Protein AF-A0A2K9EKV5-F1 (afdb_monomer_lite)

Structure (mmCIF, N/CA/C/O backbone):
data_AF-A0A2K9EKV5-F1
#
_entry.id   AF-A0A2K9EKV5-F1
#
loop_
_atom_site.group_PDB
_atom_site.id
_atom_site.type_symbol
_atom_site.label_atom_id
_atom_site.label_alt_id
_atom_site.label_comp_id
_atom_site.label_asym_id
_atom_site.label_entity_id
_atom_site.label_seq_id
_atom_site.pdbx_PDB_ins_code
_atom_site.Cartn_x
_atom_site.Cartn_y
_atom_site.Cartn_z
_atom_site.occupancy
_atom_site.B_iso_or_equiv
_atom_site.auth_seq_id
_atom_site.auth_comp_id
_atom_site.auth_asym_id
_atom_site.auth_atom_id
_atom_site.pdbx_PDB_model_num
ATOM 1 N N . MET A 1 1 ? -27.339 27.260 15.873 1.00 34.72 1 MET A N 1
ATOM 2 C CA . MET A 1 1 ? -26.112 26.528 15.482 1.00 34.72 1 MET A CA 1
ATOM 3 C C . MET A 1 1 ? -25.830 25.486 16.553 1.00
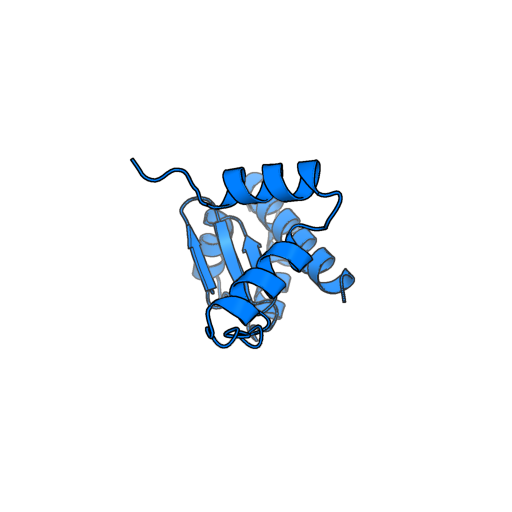 34.72 1 MET A C 1
ATOM 5 O O . MET A 1 1 ? -25.767 25.895 17.708 1.00 34.72 1 MET A O 1
ATOM 9 N N . PRO A 1 2 ? -25.730 24.181 16.243 1.00 38.53 2 PRO A N 1
ATOM 10 C CA . PRO A 1 2 ? -25.482 23.185 17.277 1.00 38.53 2 PRO A CA 1
ATOM 11 C C . PRO A 1 2 ? -24.024 23.286 17.740 1.00 38.53 2 PRO A C 1
ATOM 13 O O . PRO A 1 2 ? -23.093 23.180 16.943 1.00 38.53 2 PRO A O 1
ATOM 16 N N . ILE A 1 3 ? -23.833 23.533 19.034 1.00 38.47 3 ILE A N 1
ATOM 17 C CA . ILE A 1 3 ? -22.537 23.400 19.701 1.00 38.47 3 ILE A CA 1
ATOM 18 C C . ILE A 1 3 ? -22.190 21.903 19.665 1.00 38.47 3 ILE A C 1
ATOM 20 O O . ILE A 1 3 ? -23.028 21.098 20.076 1.00 38.47 3 ILE A O 1
ATOM 24 N N . PRO A 1 4 ? -21.013 21.485 19.167 1.00 46.78 4 PRO A N 1
ATOM 25 C CA . PRO A 1 4 ? -20.659 20.072 19.138 1.00 46.78 4 PRO A CA 1
ATOM 26 C C . PRO A 1 4 ? -20.600 19.540 20.576 1.00 46.78 4 PRO A C 1
ATOM 28 O O . PRO A 1 4 ? -19.776 20.003 21.368 1.00 46.78 4 PRO A O 1
ATOM 31 N N . LEU A 1 5 ? -21.473 18.569 20.885 1.00 59.94 5 LEU A N 1
ATOM 32 C CA . LEU A 1 5 ? -21.659 17.912 22.195 1.00 59.94 5 LEU A CA 1
ATOM 33 C C . LEU A 1 5 ? -20.330 17.569 22.892 1.00 59.94 5 LEU A C 1
ATOM 35 O O . LEU A 1 5 ? -20.204 17.675 24.108 1.00 59.94 5 LEU A O 1
ATOM 39 N N . ARG A 1 6 ? -19.305 17.260 22.095 1.00 60.81 6 ARG A N 1
ATOM 40 C CA . ARG A 1 6 ? -17.944 16.938 22.522 1.00 60.81 6 ARG A CA 1
ATOM 41 C C . ARG A 1 6 ? -17.279 18.009 23.399 1.00 60.81 6 ARG A C 1
ATOM 43 O O . ARG A 1 6 ? -16.757 17.672 24.452 1.00 60.81 6 ARG A O 1
ATOM 50 N N . ARG A 1 7 ? -17.356 19.296 23.032 1.00 63.94 7 ARG A N 1
ATOM 51 C CA . ARG A 1 7 ? -16.711 20.376 23.815 1.00 63.94 7 ARG A CA 1
ATOM 52 C C . ARG A 1 7 ? -17.402 20.644 25.153 1.00 63.94 7 ARG A C 1
ATOM 54 O O . ARG A 1 7 ? -16.761 21.127 26.081 1.00 63.94 7 ARG A O 1
ATOM 61 N N . GLY A 1 8 ? -18.71
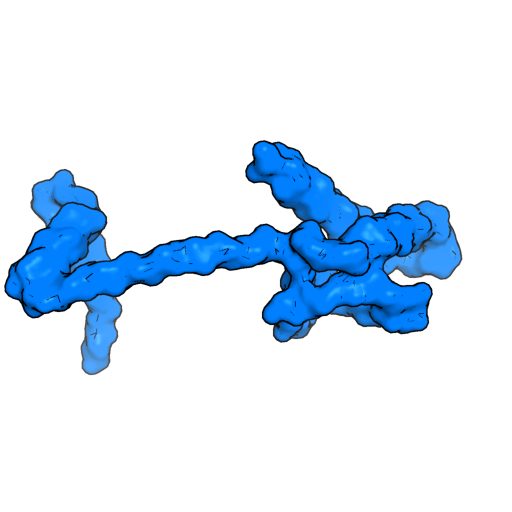0 20.392 25.236 1.00 67.00 8 GLY A N 1
ATOM 62 C CA . GLY A 1 8 ? -19.465 20.524 26.484 1.00 67.00 8 GLY A CA 1
ATOM 63 C C . GLY A 1 8 ? -19.104 19.420 27.475 1.00 67.00 8 GLY A C 1
ATOM 64 O O . GLY A 1 8 ? -18.864 19.705 28.643 1.00 67.00 8 GLY A O 1
ATOM 65 N N . LEU A 1 9 ? -18.984 18.186 26.980 1.00 66.88 9 LEU A N 1
ATOM 66 C CA . LEU A 1 9 ? -18.611 17.018 27.780 1.00 66.88 9 LEU A CA 1
ATOM 67 C C . LEU A 1 9 ? -17.155 17.079 28.262 1.00 66.88 9 LEU A C 1
ATOM 69 O O . LEU A 1 9 ? -16.888 16.750 29.411 1.00 66.88 9 LEU A O 1
ATOM 73 N N . GLU A 1 10 ? -16.230 17.564 27.427 1.00 70.25 10 GLU A N 1
ATOM 74 C CA . GLU A 1 10 ? -14.812 17.756 27.791 1.00 70.25 10 GLU A CA 1
ATOM 75 C C . GLU A 1 10 ? -14.650 18.717 28.978 1.00 70.25 10 GLU A C 1
ATOM 77 O O . GLU A 1 10 ? -13.935 18.414 29.929 1.00 70.25 10 GLU A O 1
ATOM 82 N N . ARG A 1 11 ? -15.398 19.826 28.992 1.00 71.81 11 ARG A N 1
ATOM 83 C CA . ARG A 1 11 ? -15.383 20.774 30.118 1.00 71.81 11 ARG A CA 1
ATOM 84 C C . ARG A 1 11 ? -16.011 20.207 31.387 1.00 71.81 11 ARG A C 1
ATOM 86 O O . ARG A 1 11 ? -15.569 20.543 32.481 1.00 71.81 11 ARG A O 1
ATOM 93 N N . GLU A 1 12 ? -17.040 19.374 31.257 1.00 67.81 12 GLU A N 1
ATOM 94 C CA . GLU A 1 12 ? -17.672 18.736 32.416 1.00 67.81 12 GLU A CA 1
ATOM 95 C C . GLU A 1 12 ? -16.770 17.656 33.027 1.00 67.81 12 GLU A C 1
ATOM 97 O O . GLU A 1 12 ? -16.693 17.546 34.249 1.00 67.81 12 GLU A O 1
ATOM 102 N N . ALA A 1 13 ? -16.020 16.924 32.200 1.00 70.12 13 ALA A N 1
ATOM 103 C CA . ALA A 1 13 ? -14.980 15.997 32.646 1.00 70.12 13 ALA A CA 1
ATOM 104 C C . ALA A 1 13 ? -13.877 16.719 33.431 1.00 70.12 13 ALA A C 1
ATOM 106 O O . ALA A 1 13 ? -13.564 16.339 34.559 1.00 70.12 13 ALA A O 1
ATOM 107 N N . GLU A 1 14 ? -13.361 17.827 32.891 1.00 73.56 14 GLU A N 1
ATOM 108 C CA . GLU A 1 14 ? -12.360 18.659 33.571 1.00 73.56 14 GLU A CA 1
ATOM 109 C C . GLU A 1 14 ? -12.886 19.246 34.891 1.00 73.56 14 GLU A C 1
ATOM 111 O O . GLU A 1 14 ? -12.170 19.258 35.892 1.00 73.56 14 GLU A O 1
ATOM 116 N N . ARG A 1 15 ? -14.148 19.698 34.924 1.00 76.81 15 ARG A N 1
ATOM 117 C CA . ARG A 1 15 ? -14.778 20.282 36.120 1.00 76.81 15 ARG A CA 1
ATOM 118 C C . ARG A 1 15 ? -15.045 19.256 37.219 1.00 76.81 15 ARG A C 1
ATOM 120 O O . ARG A 1 15 ? -14.924 19.581 38.397 1.00 76.81 15 ARG A O 1
ATOM 127 N N . SER A 1 16 ? -15.458 18.049 36.845 1.00 70.88 16 SER A N 1
ATOM 128 C CA . SER A 1 16 ? -15.836 16.989 37.787 1.00 70.88 16 SER A CA 1
ATOM 129 C C . SER A 1 16 ? -14.663 16.097 38.202 1.00 70.88 16 SER A C 1
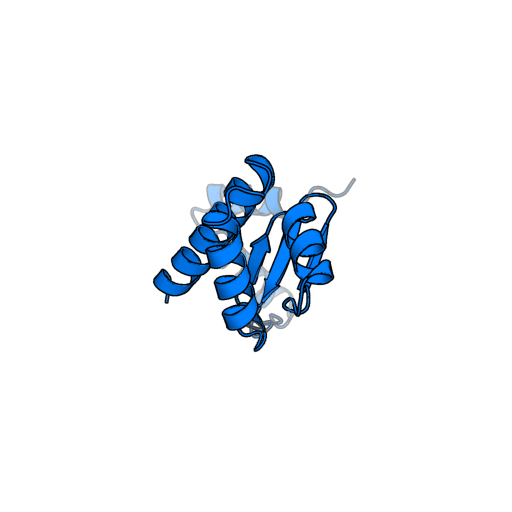
ATOM 131 O O . SER A 1 16 ? -14.812 15.300 39.126 1.00 70.88 16 SER A O 1
ATOM 133 N N . GLY A 1 17 ? -13.506 16.218 37.539 1.00 74.44 17 GLY A N 1
ATOM 134 C CA . GLY A 1 17 ? -12.355 15.336 37.749 1.00 74.44 17 GLY A CA 1
ATOM 135 C C . GLY A 1 17 ? -12.603 13.893 37.296 1.00 74.44 17 GLY A C 1
ATOM 136 O O . GLY A 1 17 ? -11.856 12.998 37.683 1.00 74.44 17 GLY A O 1
ATOM 137 N N . ARG A 1 18 ? -13.659 13.659 36.507 1.00 72.31 18 ARG A N 1
ATOM 138 C CA . ARG A 1 18 ? -14.065 12.341 36.003 1.00 72.31 18 ARG A CA 1
ATOM 139 C C . ARG A 1 18 ? -13.623 12.173 34.561 1.00 72.31 18 ARG A C 1
ATOM 141 O O . ARG A 1 18 ? -13.485 13.144 33.817 1.00 72.31 18 ARG A O 1
ATOM 148 N N . SER A 1 19 ? -13.418 10.932 34.140 1.00 74.38 19 SER A N 1
ATOM 149 C CA . SER A 1 19 ? -13.110 10.661 32.741 1.00 74.38 19 SER A CA 1
ATOM 150 C C . SER A 1 19 ? -14.331 10.943 31.859 1.00 74.38 19 SER A C 1
ATOM 152 O O . SER A 1 19 ? -15.478 10.687 32.232 1.00 74.38 19 SER A O 1
ATOM 154 N N . LEU A 1 20 ? -14.081 11.432 30.644 1.00 70.06 20 LEU A N 1
ATOM 155 C CA . LEU A 1 20 ? -15.109 11.588 29.608 1.00 70.06 20 LEU A CA 1
ATOM 156 C C . LEU A 1 20 ? -15.931 10.311 29.413 1.00 70.06 20 LEU A C 1
ATOM 158 O O . LEU A 1 20 ? -17.143 10.370 29.225 1.00 70.06 20 LEU A O 1
ATOM 162 N N . THR A 1 21 ? -15.263 9.164 29.490 1.00 70.38 21 THR A N 1
ATOM 163 C CA . THR A 1 21 ? -15.863 7.841 29.352 1.00 70.38 21 THR A CA 1
ATOM 164 C C . THR A 1 21 ? -16.900 7.570 30.442 1.00 70.38 21 THR A C 1
ATOM 166 O O . THR A 1 21 ? -17.995 7.116 30.128 1.00 70.38 21 THR A O 1
ATOM 169 N N . GLU A 1 22 ? -16.610 7.903 31.702 1.00 70.62 22 GLU A N 1
ATOM 170 C CA . GLU A 1 22 ? -17.556 7.721 32.814 1.00 70.62 22 GLU A CA 1
ATOM 171 C C . GLU A 1 22 ? -18.803 8.596 32.661 1.00 70.62 22 GLU A C 1
ATOM 173 O O . GLU A 1 22 ? -19.912 8.129 32.909 1.00 70.62 22 GLU A O 1
ATOM 178 N N . ILE A 1 23 ? -18.633 9.843 32.212 1.00 69.56 23 ILE A N 1
ATOM 179 C CA . ILE A 1 23 ? -19.752 10.769 31.982 1.00 69.56 23 ILE A CA 1
ATOM 180 C C . ILE A 1 23 ? -20.644 10.266 30.842 1.00 69.56 23 ILE A C 1
ATOM 182 O O . ILE A 1 23 ? -21.869 10.330 30.937 1.00 69.56 23 ILE A O 1
ATOM 186 N N . ILE A 1 24 ? -20.042 9.743 29.771 1.00 68.00 24 ILE A N 1
ATOM 187 C CA . ILE A 1 24 ? -20.779 9.182 28.634 1.00 68.00 24 ILE A CA 1
ATOM 188 C C . ILE A 1 24 ? -21.552 7.931 29.062 1.00 68.00 24 ILE A C 1
ATOM 190 O O . ILE A 1 24 ? -22.734 7.828 28.750 1.00 68.00 24 ILE A O 1
ATOM 194 N N . ILE A 1 25 ? -20.929 7.010 29.804 1.00 69.56 25 ILE A N 1
ATOM 195 C CA . ILE A 1 25 ? -21.589 5.784 30.280 1.00 69.56 25 ILE A CA 1
ATOM 196 C C . ILE A 1 25 ? -22.789 6.122 31.170 1.00 69.56 25 ILE A C 1
ATOM 198 O O . ILE A 1 25 ? -23.870 5.570 30.973 1.00 69.56 25 ILE A O 1
ATOM 202 N N . GLU A 1 26 ? -22.631 7.053 32.111 1.00 69.88 26 GLU A N 1
ATOM 203 C CA . GLU A 1 26 ? -23.709 7.450 33.020 1.00 69.88 26 GLU A CA 1
ATOM 204 C C . GLU A 1 26 ? -24.866 8.135 32.273 1.00 69.88 26 GLU A C 1
ATOM 206 O O . GLU A 1 26 ? -26.033 7.820 32.508 1.00 69.88 26 GLU A O 1
ATOM 211 N N . ALA A 1 27 ? -24.563 9.008 31.308 1.00 68.69 27 ALA A N 1
ATOM 212 C CA . ALA A 1 27 ? -25.578 9.646 30.469 1.00 68.69 27 ALA A CA 1
ATOM 213 C C . ALA A 1 27 ? -26.323 8.637 29.569 1.00 68.69 27 ALA A C 1
ATOM 215 O O . ALA A 1 27 ? -27.531 8.765 29.350 1.00 68.69 27 ALA A O 1
ATOM 216 N N . VAL A 1 28 ? -25.629 7.610 29.070 1.00 65.12 28 VAL A N 1
ATOM 217 C CA . VAL A 1 28 ? -26.227 6.513 28.288 1.00 65.12 28 VAL A CA 1
ATOM 218 C C . VAL A 1 28 ? -27.141 5.655 29.172 1.00 65.12 28 VAL A C 1
ATOM 220 O O . VAL A 1 28 ? -28.275 5.378 28.791 1.00 65.12 28 VAL A O 1
ATOM 223 N N . GLN A 1 29 ? -26.718 5.335 30.399 1.00 66.12 29 GLN A N 1
ATOM 224 C CA . GLN A 1 29 ? -27.536 4.588 31.364 1.00 66.12 29 GLN A CA 1
ATOM 225 C C . GLN A 1 29 ? -28.796 5.355 31.798 1.00 66.12 29 GLN A C 1
ATOM 227 O O . GLN A 1 29 ? -29.867 4.761 31.907 1.00 66.12 29 GLN A O 1
ATOM 232 N N . GLN A 1 30 ? -28.700 6.672 32.007 1.00 67.94 30 GLN A N 1
ATOM 233 C CA . GLN A 1 30 ? -29.841 7.513 32.400 1.00 67.94 30 GLN A CA 1
ATOM 234 C C . GLN A 1 30 ? -30.833 7.772 31.256 1.00 67.94 30 GLN A C 1
ATOM 236 O O . GLN A 1 30 ? -32.007 8.033 31.511 1.00 67.94 30 GLN A O 1
ATOM 241 N N . SER A 1 31 ? -30.382 7.704 30.000 1.00 60.91 31 SER A N 1
ATOM 242 C CA . SER A 1 31 ? -31.229 7.935 28.821 1.00 60.91 31 SER A CA 1
ATOM 243 C C . SER A 1 31 ? -31.970 6.685 28.337 1.00 60.91 31 SER A C 1
ATOM 245 O O . SER A 1 31 ? -32.798 6.792 27.433 1.00 60.91 31 SER A O 1
ATOM 247 N N . GLY A 1 32 ? -31.710 5.514 28.934 1.00 52.72 32 GLY A N 1
ATOM 248 C CA . GLY A 1 32 ? -32.337 4.247 28.538 1.00 52.72 32 GLY A CA 1
ATOM 249 C C . GLY A 1 32 ? -31.956 3.792 27.125 1.00 52.72 32 GLY A C 1
ATOM 250 O O . GLY A 1 32 ? -32.625 2.935 26.554 1.00 52.72 32 GLY A O 1
ATOM 251 N N . ILE A 1 33 ? -30.906 4.382 26.550 1.00 57.34 33 ILE A N 1
ATOM 252 C CA . ILE A 1 33 ? -30.367 4.008 25.247 1.00 57.34 33 ILE A CA 1
ATOM 253 C C . ILE A 1 33 ? -29.438 2.823 25.493 1.00 57.34 33 ILE A C 1
ATOM 255 O O . ILE A 1 33 ? -28.424 2.965 26.175 1.00 57.34 33 ILE A O 1
ATOM 259 N N . GLU A 1 34 ? -29.775 1.647 24.962 1.00 52.81 34 GLU A N 1
ATOM 260 C CA . GLU A 1 34 ? -28.835 0.527 24.978 1.00 52.81 34 GLU A CA 1
ATOM 261 C C . GLU A 1 34 ? -27.556 0.949 24.240 1.00 52.81 34 GLU A C 1
ATOM 263 O O . GLU A 1 34 ? -27.638 1.449 23.110 1.00 52.81 34 GLU A O 1
ATOM 268 N N . PRO A 1 35 ? -26.368 0.799 24.853 1.00 49.78 35 PRO A N 1
ATOM 269 C CA . PRO A 1 35 ? -25.128 1.056 24.151 1.00 49.78 35 PRO A CA 1
ATOM 270 C C . PRO A 1 35 ? -25.051 0.065 22.993 1.00 49.78 35 PRO A C 1
ATOM 272 O O . PRO A 1 35 ? -24.887 -1.136 23.202 1.00 49.78 35 PRO A O 1
ATOM 275 N N . VAL A 1 36 ? -25.173 0.571 21.765 1.00 53.38 36 VAL A N 1
ATOM 276 C CA . VAL A 1 36 ? -24.827 -0.194 20.571 1.00 53.38 36 VAL A CA 1
ATOM 277 C C . VAL A 1 36 ? -23.316 -0.374 20.620 1.00 53.38 36 VAL A C 1
ATOM 279 O O . VAL A 1 36 ? -22.548 0.464 20.148 1.00 53.38 36 VAL A O 1
ATOM 282 N N . VAL A 1 37 ? -22.885 -1.453 21.269 1.00 50.91 37 VAL A N 1
ATOM 283 C CA . VAL A 1 37 ? -21.564 -2.018 21.050 1.00 50.91 37 VAL A CA 1
ATOM 284 C C . VAL A 1 37 ? -21.620 -2.514 19.617 1.00 50.91 37 VAL A C 1
ATOM 286 O O . VAL A 1 37 ? -22.168 -3.576 19.333 1.00 50.91 37 VAL A O 1
ATOM 289 N N . HIS A 1 38 ? -21.129 -1.699 18.687 1.00 46.94 38 HIS A N 1
ATOM 290 C CA . HIS A 1 38 ? -20.633 -2.266 17.452 1.00 46.94 38 HIS A CA 1
ATOM 291 C C . HIS A 1 38 ? -19.527 -3.206 17.913 1.00 46.94 38 HIS A C 1
ATOM 293 O O . HIS A 1 38 ? -18.494 -2.736 18.385 1.00 46.94 38 HIS A O 1
ATOM 299 N N . GLU A 1 39 ? -19.793 -4.516 17.913 1.00 44.47 39 GLU A N 1
ATOM 300 C CA . GLU A 1 39 ? -18.712 -5.489 17.890 1.00 44.47 39 GLU A CA 1
ATOM 301 C C . GLU A 1 39 ? -17.826 -5.001 16.761 1.00 44.47 39 GLU A C 1
ATOM 303 O O . GLU A 1 39 ? -18.285 -4.926 15.620 1.00 44.47 39 GLU A O 1
ATOM 308 N N . ASP A 1 40 ? -16.651 -4.487 17.115 1.00 46.69 40 ASP A N 1
ATOM 309 C CA . ASP A 1 40 ? -15.710 -3.980 16.145 1.00 46.69 40 ASP A CA 1
ATOM 310 C C . ASP A 1 40 ? -15.545 -5.103 15.120 1.00 46.69 40 ASP A C 1
ATOM 312 O O . ASP A 1 40 ? -14.920 -6.130 15.397 1.00 46.69 40 ASP A O 1
ATOM 316 N N . GLU A 1 41 ? -16.134 -4.933 13.930 1.00 43.88 41 GLU A N 1
ATOM 317 C CA . GLU A 1 41 ? -15.572 -5.517 12.731 1.00 43.88 41 GLU A CA 1
ATOM 318 C C . GLU A 1 41 ? -14.126 -5.062 12.802 1.00 43.88 41 GLU A C 1
ATOM 320 O O . GLU A 1 41 ? -13.845 -3.880 12.587 1.00 43.88 41 GLU A O 1
ATOM 325 N N . ILE A 1 42 ? -13.229 -5.951 13.239 1.00 49.12 42 ILE A N 1
ATOM 326 C CA . ILE A 1 42 ? -11.803 -5.673 13.276 1.00 49.12 42 ILE A CA 1
ATOM 327 C C . ILE A 1 42 ? -11.480 -5.355 11.830 1.00 49.12 42 ILE A C 1
ATOM 329 O O . ILE A 1 42 ? -11.388 -6.260 10.997 1.00 49.12 42 ILE A O 1
ATOM 333 N N . ALA A 1 43 ? -11.443 -4.059 11.515 1.00 55.91 43 ALA A N 1
ATOM 334 C CA . ALA A 1 43 ? -11.329 -3.618 10.148 1.00 55.91 43 ALA A CA 1
ATOM 335 C C . ALA A 1 43 ? -10.052 -4.275 9.629 1.00 55.91 43 ALA A C 1
ATOM 337 O O . ALA A 1 43 ? -9.010 -4.153 10.288 1.00 55.91 43 ALA A O 1
ATOM 338 N N . PRO A 1 44 ? -10.127 -5.040 8.526 1.00 59.66 44 PRO A N 1
ATOM 339 C CA . PRO A 1 44 ? -8.992 -5.817 8.063 1.00 59.66 44 PRO A CA 1
ATOM 340 C C . PRO A 1 44 ? -7.793 -4.883 7.950 1.00 59.66 44 PRO A C 1
ATOM 342 O O . PRO A 1 44 ? -7.918 -3.787 7.389 1.00 59.66 44 PRO A O 1
ATOM 345 N N . LYS A 1 45 ? -6.662 -5.281 8.555 1.00 76.19 45 LYS A N 1
ATOM 346 C CA . LYS A 1 45 ? -5.456 -4.447 8.591 1.00 76.19 45 LYS A CA 1
ATOM 347 C C . LYS A 1 45 ? -5.151 -3.996 7.166 1.00 76.19 45 LYS A C 1
ATOM 349 O O . LYS A 1 45 ? -5.117 -4.815 6.246 1.00 76.19 45 LYS A O 1
ATOM 354 N N . ALA A 1 46 ? -4.953 -2.695 6.991 1.00 81.62 46 ALA A N 1
ATOM 355 C CA . ALA A 1 46 ? -4.803 -2.110 5.673 1.00 81.62 46 ALA A CA 1
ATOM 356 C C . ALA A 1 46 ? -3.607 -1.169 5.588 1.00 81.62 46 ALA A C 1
__________
Looking at the records above, return exactly the lines from the line with "ATOM 139 C C" to the line with "ATOM 150 C C", both ends included.

> **ANSWER TO THIS PROBLEM**:
ATOM 139 C C . ARG A 1 18 ? -13.623 12.173 34.561 1.00 72.31 18 ARG A C 1
ATOM 141 O O . ARG A 1 18 ? -13.485 13.144 33.817 1.00 72.31 18 ARG A O 1
ATOM 148 N N . SER A 1 19 ? -13.418 10.932 34.140 1.00 74.38 19 SER A N 1
ATOM 149 C CA . SER A 1 19 ? -13.110 10.661 32.741 1.00 74.38 19 SER A CA 1
ATOM 150 C C . SER A 1 19 ? -14.331 10.943 31.859 1.00 74.38 19 SER A C 1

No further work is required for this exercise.